*Instructions to follow:* Only lines with the word "antiterminator" are wanted; copy each of them from the listing below.

*Extracted entries:*
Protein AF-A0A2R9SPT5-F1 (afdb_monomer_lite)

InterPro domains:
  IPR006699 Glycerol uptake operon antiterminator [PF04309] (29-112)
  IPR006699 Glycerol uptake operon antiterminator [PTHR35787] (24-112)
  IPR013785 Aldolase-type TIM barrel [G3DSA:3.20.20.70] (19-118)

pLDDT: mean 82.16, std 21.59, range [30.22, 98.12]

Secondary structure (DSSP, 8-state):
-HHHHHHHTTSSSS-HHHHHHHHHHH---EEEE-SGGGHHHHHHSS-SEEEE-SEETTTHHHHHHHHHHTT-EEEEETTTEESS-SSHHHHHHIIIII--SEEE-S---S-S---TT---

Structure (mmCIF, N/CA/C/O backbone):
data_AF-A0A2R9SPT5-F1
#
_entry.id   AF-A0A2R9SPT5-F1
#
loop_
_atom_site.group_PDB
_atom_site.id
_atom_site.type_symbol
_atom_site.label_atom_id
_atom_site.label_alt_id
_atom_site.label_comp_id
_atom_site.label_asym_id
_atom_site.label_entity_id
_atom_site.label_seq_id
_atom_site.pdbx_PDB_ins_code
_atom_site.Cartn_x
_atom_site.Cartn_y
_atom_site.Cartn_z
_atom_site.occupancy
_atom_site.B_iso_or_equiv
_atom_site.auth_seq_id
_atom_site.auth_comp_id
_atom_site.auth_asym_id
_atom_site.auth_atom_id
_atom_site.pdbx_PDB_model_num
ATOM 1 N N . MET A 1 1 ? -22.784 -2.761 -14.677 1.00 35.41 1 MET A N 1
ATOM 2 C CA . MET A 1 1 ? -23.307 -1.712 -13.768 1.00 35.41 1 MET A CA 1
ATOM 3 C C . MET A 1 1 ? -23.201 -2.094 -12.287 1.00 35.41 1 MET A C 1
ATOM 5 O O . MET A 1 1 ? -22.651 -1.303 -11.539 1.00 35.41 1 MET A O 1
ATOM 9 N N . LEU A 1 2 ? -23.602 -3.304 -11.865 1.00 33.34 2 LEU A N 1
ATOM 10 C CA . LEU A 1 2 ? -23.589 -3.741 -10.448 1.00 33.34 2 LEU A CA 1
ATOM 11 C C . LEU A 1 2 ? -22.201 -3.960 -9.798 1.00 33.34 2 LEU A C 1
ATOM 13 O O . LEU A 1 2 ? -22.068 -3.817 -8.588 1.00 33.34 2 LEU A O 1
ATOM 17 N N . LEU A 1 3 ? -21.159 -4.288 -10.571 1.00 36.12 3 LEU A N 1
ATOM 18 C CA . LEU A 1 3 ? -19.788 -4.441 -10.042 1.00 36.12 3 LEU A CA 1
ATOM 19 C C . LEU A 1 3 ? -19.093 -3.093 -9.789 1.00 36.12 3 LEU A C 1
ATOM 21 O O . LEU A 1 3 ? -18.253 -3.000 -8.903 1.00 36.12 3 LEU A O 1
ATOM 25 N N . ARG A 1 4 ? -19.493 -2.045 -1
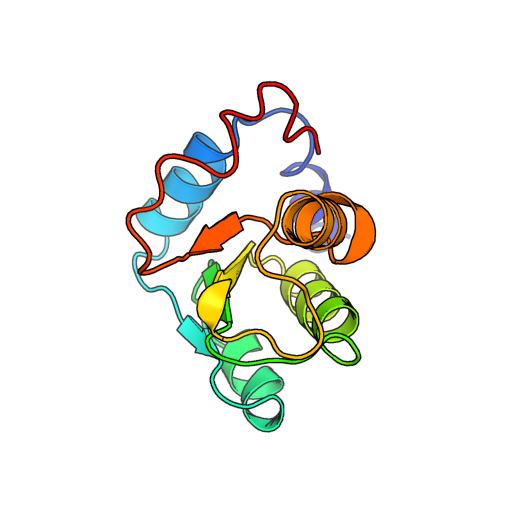0.522 1.00 32.69 4 ARG A N 1
ATOM 26 C CA . ARG A 1 4 ? -18.930 -0.691 -10.408 1.00 32.69 4 ARG A CA 1
ATOM 27 C C . ARG A 1 4 ? -19.474 0.043 -9.173 1.00 32.69 4 ARG A C 1
ATOM 29 O O . ARG A 1 4 ? -18.706 0.672 -8.461 1.00 32.69 4 ARG A O 1
ATOM 36 N N . GLN A 1 5 ? -20.755 -0.169 -8.847 1.00 30.22 5 GLN A N 1
ATOM 37 C CA . GLN A 1 5 ? -21.375 0.346 -7.615 1.00 30.22 5 GLN A CA 1
ATOM 38 C C . GLN A 1 5 ? -20.805 -0.292 -6.336 1.00 30.22 5 GLN A C 1
ATOM 40 O O . GLN A 1 5 ? -20.685 0.383 -5.322 1.00 30.22 5 GLN A O 1
ATOM 45 N N . ARG A 1 6 ? -20.360 -1.560 -6.376 1.00 42.69 6 ARG A N 1
ATOM 46 C CA . ARG A 1 6 ? -19.712 -2.215 -5.220 1.00 42.69 6 ARG A CA 1
ATOM 47 C C . ARG A 1 6 ? -18.346 -1.625 -4.850 1.00 42.69 6 ARG A C 1
ATOM 49 O O . ARG A 1 6 ? -17.956 -1.725 -3.690 1.00 42.69 6 ARG A O 1
ATOM 56 N N . GLY A 1 7 ? -17.624 -1.058 -5.818 1.00 39.94 7 GLY A N 1
ATOM 57 C CA . GLY A 1 7 ? -16.345 -0.383 -5.580 1.00 39.94 7 GLY A CA 1
ATOM 58 C C . GLY A 1 7 ? -16.512 1.018 -4.982 1.00 39.94 7 GLY A C 1
ATOM 59 O O . GLY A 1 7 ? -15.700 1.427 -4.156 1.00 39.94 7 GLY A O 1
ATOM 60 N N . GLU A 1 8 ? -17.588 1.722 -5.350 1.00 40.81 8 GLU A N 1
ATOM 61 C CA . GLU A 1 8 ? -17.925 3.056 -4.828 1.00 40.81 8 GLU A CA 1
ATOM 62 C C . GLU A 1 8 ? -18.559 3.002 -3.426 1.00 40.81 8 GLU A C 1
ATOM 64 O O . GLU A 1 8 ? -18.143 3.765 -2.556 1.00 40.81 8 GLU A O 1
ATOM 69 N N . ASP A 1 9 ? -19.465 2.052 -3.153 1.00 39.59 9 ASP A N 1
ATOM 70 C CA . ASP A 1 9 ? -20.144 1.912 -1.844 1.00 39.59 9 ASP A CA 1
ATOM 71 C C . ASP A 1 9 ? -19.195 1.568 -0.680 1.00 39.59 9 ASP A C 1
ATOM 73 O O . ASP A 1 9 ? -19.510 1.793 0.488 1.00 39.59 9 ASP A O 1
ATOM 77 N N . MET A 1 10 ? -18.008 1.023 -0.964 1.00 45.03 10 MET A N 1
ATOM 78 C CA . MET A 1 10 ? -17.035 0.654 0.071 1.00 45.03 10 MET A CA 1
ATOM 79 C C . MET A 1 10 ? -16.129 1.823 0.497 1.00 45.03 10 MET A C 1
ATOM 81 O O . MET A 1 10 ? -15.354 1.684 1.447 1.00 45.03 10 MET A O 1
ATOM 85 N N . ARG A 1 11 ? -16.207 2.975 -0.186 1.00 46.06 11 ARG A N 1
ATOM 86 C CA . ARG A 1 11 ? -15.360 4.143 0.100 1.00 46.06 11 ARG A CA 1
ATOM 87 C C . ARG A 1 11 ? -15.942 5.079 1.165 1.00 46.06 11 ARG A C 1
ATOM 89 O O . ARG A 1 11 ? -15.170 5.796 1.782 1.00 46.06 11 ARG A O 1
ATOM 96 N N . THR A 1 12 ? -17.249 5.056 1.440 1.00 46.53 12 THR A N 1
ATOM 97 C CA . THR A 1 12 ? -17.924 6.215 2.061 1.00 46.53 12 THR A CA 1
ATOM 98 C C . THR A 1 12 ? -18.425 6.077 3.503 1.00 46.53 12 THR A C 1
ATOM 100 O O . THR A 1 12 ? -18.946 7.063 4.021 1.00 46.53 12 THR A O 1
ATOM 103 N N . SER A 1 13 ? -18.303 4.948 4.223 1.00 44.22 13 SER A N 1
ATOM 104 C CA . SER A 1 13 ? -18.862 4.893 5.606 1.00 44.22 13 SER A CA 1
ATOM 105 C C . SER A 1 13 ? -18.247 3.892 6.594 1.00 44.22 13 SER A C 1
ATOM 107 O O . SER A 1 13 ? -18.812 3.667 7.662 1.00 44.22 13 SER A O 1
ATOM 109 N N . VAL A 1 14 ? -17.112 3.268 6.282 1.00 50.75 14 VAL A N 1
ATOM 110 C CA . VAL A 1 14 ? -16.584 2.144 7.071 1.00 50.75 14 VAL A CA 1
ATOM 111 C C . VAL A 1 14 ? -15.168 2.484 7.539 1.00 50.75 14 VAL A C 1
ATOM 113 O O . VAL A 1 14 ? -14.289 2.680 6.702 1.00 50.75 14 VAL A O 1
ATOM 116 N N . GLU A 1 15 ? -14.938 2.568 8.859 1.00 68.12 15 GLU A N 1
ATOM 117 C CA . GLU A 1 15 ? -13.596 2.780 9.435 1.00 68.12 15 GLU A CA 1
ATOM 118 C C . GLU A 1 15 ? -12.601 1.807 8.778 1.00 68.12 15 GLU A C 1
ATOM 120 O O . GLU A 1 15 ? -12.914 0.624 8.629 1.00 68.12 15 GLU A O 1
ATOM 125 N N . GLY A 1 16 ? -11.403 2.256 8.382 1.00 70.81 16 GLY A N 1
ATOM 126 C CA . GLY A 1 16 ? -10.468 1.430 7.594 1.00 70.81 16 GLY A CA 1
ATOM 127 C C . GLY A 1 16 ? -10.212 0.026 8.173 1.00 70.81 16 GLY A C 1
ATOM 128 O O . GLY A 1 16 ? -10.121 -0.954 7.432 1.00 70.81 16 GLY A O 1
ATOM 129 N N . ALA A 1 17 ? -10.219 -0.113 9.504 1.00 77.31 17 ALA A N 1
ATOM 130 C CA . ALA A 1 17 ? -10.104 -1.400 10.194 1.00 77.31 17 ALA A CA 1
ATOM 131 C C . ALA A 1 17 ? -11.264 -2.373 9.895 1.00 77.31 17 ALA A C 1
ATOM 133 O O . ALA A 1 17 ? -11.054 -3.581 9.752 1.00 77.31 17 ALA A O 1
ATOM 134 N N . GLN A 1 18 ? -12.490 -1.865 9.768 1.00 84.00 18 GLN A N 1
ATOM 135 C CA . GLN A 1 18 ? -13.674 -2.662 9.454 1.00 84.00 18 GLN A CA 1
ATOM 136 C C . GLN A 1 18 ? -13.615 -3.196 8.011 1.00 84.00 18 GLN A C 1
ATOM 138 O O . GLN A 1 18 ? -13.964 -4.358 7.790 1.00 84.00 18 GLN A O 1
ATOM 143 N N . ARG A 1 19 ? -13.086 -2.417 7.048 1.00 87.19 19 ARG A N 1
ATOM 144 C CA . ARG A 1 19 ? -12.853 -2.877 5.660 1.00 87.19 19 ARG A CA 1
ATOM 145 C C . ARG A 1 19 ? -11.878 -4.053 5.617 1.00 87.19 19 ARG A C 1
ATOM 147 O O . ARG A 1 19 ? -12.192 -5.088 5.033 1.00 87.19 19 ARG A O 1
ATOM 154 N N . ILE A 1 20 ? -10.739 -3.938 6.302 1.00 91.75 20 ILE A N 1
ATOM 155 C CA . ILE A 1 20 ? -9.741 -5.018 6.380 1.00 91.75 20 ILE A CA 1
ATOM 156 C C . ILE A 1 20 ? -10.355 -6.269 7.024 1.00 91.75 20 ILE A C 1
ATOM 158 O O . ILE A 1 20 ? -10.228 -7.371 6.488 1.00 91.75 20 ILE A O 1
ATOM 162 N N . SER A 1 21 ? -11.075 -6.102 8.142 1.00 93.38 21 SER A N 1
ATOM 163 C CA . SER A 1 21 ? -11.758 -7.207 8.824 1.00 93.38 21 SER A CA 1
ATOM 164 C C . SER A 1 21 ? -12.762 -7.911 7.906 1.00 93.38 21 SER A C 1
ATOM 166 O O . SER A 1 21 ? -12.782 -9.140 7.845 1.00 93.38 21 SER A O 1
ATOM 168 N N . TYR A 1 22 ? -13.564 -7.152 7.155 1.00 93.12 22 TYR A N 1
ATOM 169 C CA . TYR A 1 22 ? -14.509 -7.695 6.182 1.00 93.12 22 TYR A CA 1
ATOM 170 C C . TYR A 1 22 ? -13.803 -8.505 5.083 1.00 93.12 22 TYR A C 1
ATOM 172 O O . TYR A 1 22 ? -14.191 -9.645 4.811 1.00 93.12 22 TYR A O 1
ATOM 180 N N . CYS A 1 23 ? -12.738 -7.954 4.493 1.00 94.50 23 CYS A N 1
ATOM 181 C CA . CYS A 1 23 ? -11.952 -8.617 3.454 1.00 94.50 23 CYS A CA 1
ATOM 182 C C . CYS A 1 23 ? -11.368 -9.953 3.936 1.00 94.50 23 CYS A C 1
ATOM 184 O O . CYS A 1 23 ? -11.538 -10.961 3.245 1.00 94.50 23 CYS A O 1
ATOM 186 N N . LEU A 1 24 ? -10.753 -9.971 5.125 1.00 94.88 24 LEU A N 1
ATOM 187 C CA . LEU A 1 24 ? -10.113 -11.160 5.698 1.00 94.88 24 LEU A CA 1
ATOM 188 C C . LEU A 1 24 ? -11.113 -12.213 6.187 1.00 94.88 24 
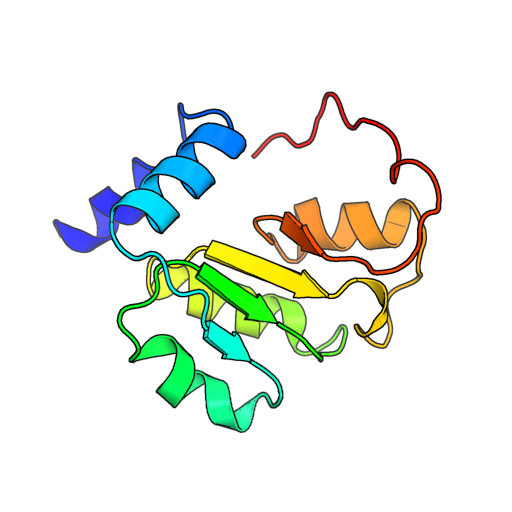LEU A C 1
ATOM 190 O O . LEU A 1 24 ? -10.860 -13.403 6.022 1.00 94.88 24 LEU A O 1
ATOM 194 N N . LYS A 1 25 ? -12.272 -11.811 6.727 1.00 95.50 25 LYS A N 1
ATOM 195 C CA . LYS A 1 25 ? -13.344 -12.754 7.105 1.00 95.50 25 LYS A CA 1
ATOM 196 C C . LYS A 1 25 ? -13.872 -13.542 5.909 1.00 95.50 25 LYS A C 1
ATOM 198 O O . LYS A 1 25 ? -14.267 -14.692 6.065 1.00 95.50 25 LYS A O 1
ATOM 203 N N . ARG A 1 26 ? -13.914 -12.922 4.726 1.00 94.94 26 ARG A N 1
ATOM 204 C CA . ARG A 1 26 ? -14.393 -13.572 3.497 1.00 94.94 26 ARG A CA 1
ATOM 205 C C . ARG A 1 26 ? -13.306 -14.367 2.794 1.00 94.94 26 ARG A C 1
ATOM 207 O O . ARG A 1 26 ? -13.594 -15.427 2.251 1.00 94.94 26 ARG A O 1
ATOM 214 N N . ARG A 1 27 ? -12.088 -13.825 2.745 1.00 95.50 27 ARG A N 1
ATOM 215 C CA . ARG A 1 27 ? -10.940 -14.429 2.066 1.00 95.50 27 ARG A CA 1
ATOM 216 C C . ARG A 1 27 ? -9.684 -14.193 2.914 1.00 95.50 27 ARG A C 1
ATOM 218 O O . ARG A 1 27 ? -9.085 -13.124 2.805 1.00 95.50 27 ARG A O 1
ATOM 225 N N . PRO A 1 28 ? -9.278 -15.162 3.755 1.00 95.00 28 PRO A N 1
ATOM 226 C CA . PRO A 1 28 ? -8.231 -14.981 4.767 1.00 95.00 28 PRO A CA 1
ATOM 227 C C . PRO A 1 28 ? -6.803 -15.058 4.202 1.00 95.00 28 PRO A C 1
ATOM 229 O O . PRO A 1 28 ? -5.852 -15.285 4.943 1.00 95.00 28 PRO A O 1
ATOM 232 N N . ILE A 1 29 ? -6.643 -14.898 2.888 1.00 96.50 29 ILE A N 1
ATOM 233 C CA . ILE A 1 29 ? -5.359 -14.964 2.193 1.00 96.50 29 ILE A CA 1
ATOM 234 C C . ILE A 1 29 ? -5.071 -13.580 1.620 1.00 96.50 29 ILE A C 1
ATOM 236 O O . ILE A 1 29 ? -5.922 -12.995 0.947 1.00 96.50 29 ILE A O 1
ATOM 240 N N . ILE A 1 30 ? -3.863 -13.081 1.877 1.00 97.25 30 ILE A N 1
ATOM 241 C CA . ILE A 1 30 ? -3.324 -11.857 1.284 1.00 97.25 30 ILE A CA 1
ATOM 242 C C . ILE A 1 30 ? -2.315 -12.283 0.222 1.00 97.25 30 ILE A C 1
ATOM 244 O O . ILE A 1 30 ? -1.388 -13.034 0.524 1.00 97.25 30 ILE A O 1
ATOM 248 N N . THR A 1 31 ? -2.499 -11.832 -1.016 1.00 97.31 31 THR A N 1
ATOM 249 C CA . THR A 1 31 ? -1.577 -12.168 -2.108 1.00 97.31 31 THR A CA 1
ATOM 250 C C . THR A 1 31 ? -0.444 -11.158 -2.152 1.00 97.31 31 THR A C 1
ATOM 252 O O . THR A 1 31 ? -0.682 -9.955 -2.128 1.00 97.31 31 THR A O 1
ATOM 255 N N . SER A 1 32 ? 0.790 -11.637 -2.228 1.00 97.56 32 SER A N 1
ATOM 256 C CA . SER A 1 32 ? 1.975 -10.800 -2.388 1.00 97.56 32 SER A CA 1
ATOM 257 C C . SER A 1 32 ? 2.253 -10.488 -3.858 1.00 97.56 32 SER A C 1
ATOM 259 O O . SER A 1 32 ? 2.198 -11.395 -4.683 1.00 97.56 32 SER A O 1
ATOM 261 N N . LEU A 1 33 ? 2.619 -9.244 -4.157 1.00 97.50 33 LEU A N 1
ATOM 262 C CA . LEU A 1 33 ? 3.188 -8.813 -5.433 1.00 97.50 33 LEU A CA 1
ATOM 263 C C . LEU A 1 33 ? 4.671 -8.495 -5.216 1.00 97.50 33 LEU A C 1
ATOM 265 O O . LEU A 1 33 ? 4.987 -7.555 -4.479 1.00 97.50 33 LEU A O 1
ATOM 269 N N . MET A 1 34 ? 5.572 -9.280 -5.810 1.00 94.62 34 MET A N 1
ATOM 270 C CA . MET A 1 34 ? 7.019 -9.049 -5.704 1.00 94.62 34 MET A CA 1
ATOM 271 C C . MET A 1 34 ? 7.563 -8.308 -6.924 1.00 94.62 34 MET A C 1
ATOM 273 O O . MET A 1 34 ? 8.415 -7.430 -6.776 1.00 94.62 34 MET A O 1
ATOM 277 N N . HIS A 1 35 ? 7.046 -8.646 -8.103 1.00 92.88 35 HIS A N 1
ATOM 278 C CA . HIS A 1 35 ? 7.479 -8.104 -9.386 1.00 92.88 35 HIS A CA 1
ATOM 279 C C . HIS A 1 35 ? 6.276 -7.597 -10.189 1.00 92.88 35 HIS A C 1
ATOM 281 O O . HIS A 1 35 ? 5.195 -8.180 -10.122 1.00 92.88 35 HIS A O 1
ATOM 287 N N . ALA A 1 36 ? 6.432 -6.505 -10.941 1.00 90.12 36 ALA A N 1
ATOM 288 C CA . ALA A 1 36 ? 5.318 -5.870 -11.654 1.00 90.12 36 ALA A CA 1
ATOM 289 C C . ALA A 1 36 ? 4.694 -6.798 -12.715 1.00 90.12 36 ALA A C 1
ATOM 291 O O . ALA A 1 36 ? 3.492 -6.743 -12.968 1.00 90.12 36 ALA A O 1
ATOM 292 N N . GLU A 1 37 ? 5.489 -7.702 -13.284 1.00 93.94 37 GLU A N 1
ATOM 293 C CA . GLU A 1 37 ? 5.076 -8.695 -14.276 1.00 93.94 37 GLU A CA 1
ATOM 294 C C . GLU A 1 37 ? 4.091 -9.727 -13.701 1.00 93.94 37 GLU A C 1
ATOM 296 O O . GLU A 1 37 ? 3.324 -10.338 -14.444 1.00 93.94 37 GLU A O 1
ATOM 301 N N . GLU A 1 38 ? 4.074 -9.908 -12.377 1.00 96.06 38 GLU A N 1
ATOM 302 C CA . GLU A 1 38 ? 3.153 -10.809 -11.677 1.00 96.06 38 GLU A CA 1
ATOM 303 C C . GLU A 1 38 ? 1.766 -10.184 -11.482 1.00 96.06 38 GLU A C 1
ATOM 305 O O . GLU A 1 38 ? 0.821 -10.892 -11.122 1.00 96.06 38 GLU A O 1
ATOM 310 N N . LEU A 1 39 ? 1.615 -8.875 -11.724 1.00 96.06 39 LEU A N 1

*Task answer:*
  IPR006699 Glycerol uptake operon antiterminator [PF04309] (29-112)
  IPR006699 Glycerol uptake operon antiterminator [PTHR35787] (24-112)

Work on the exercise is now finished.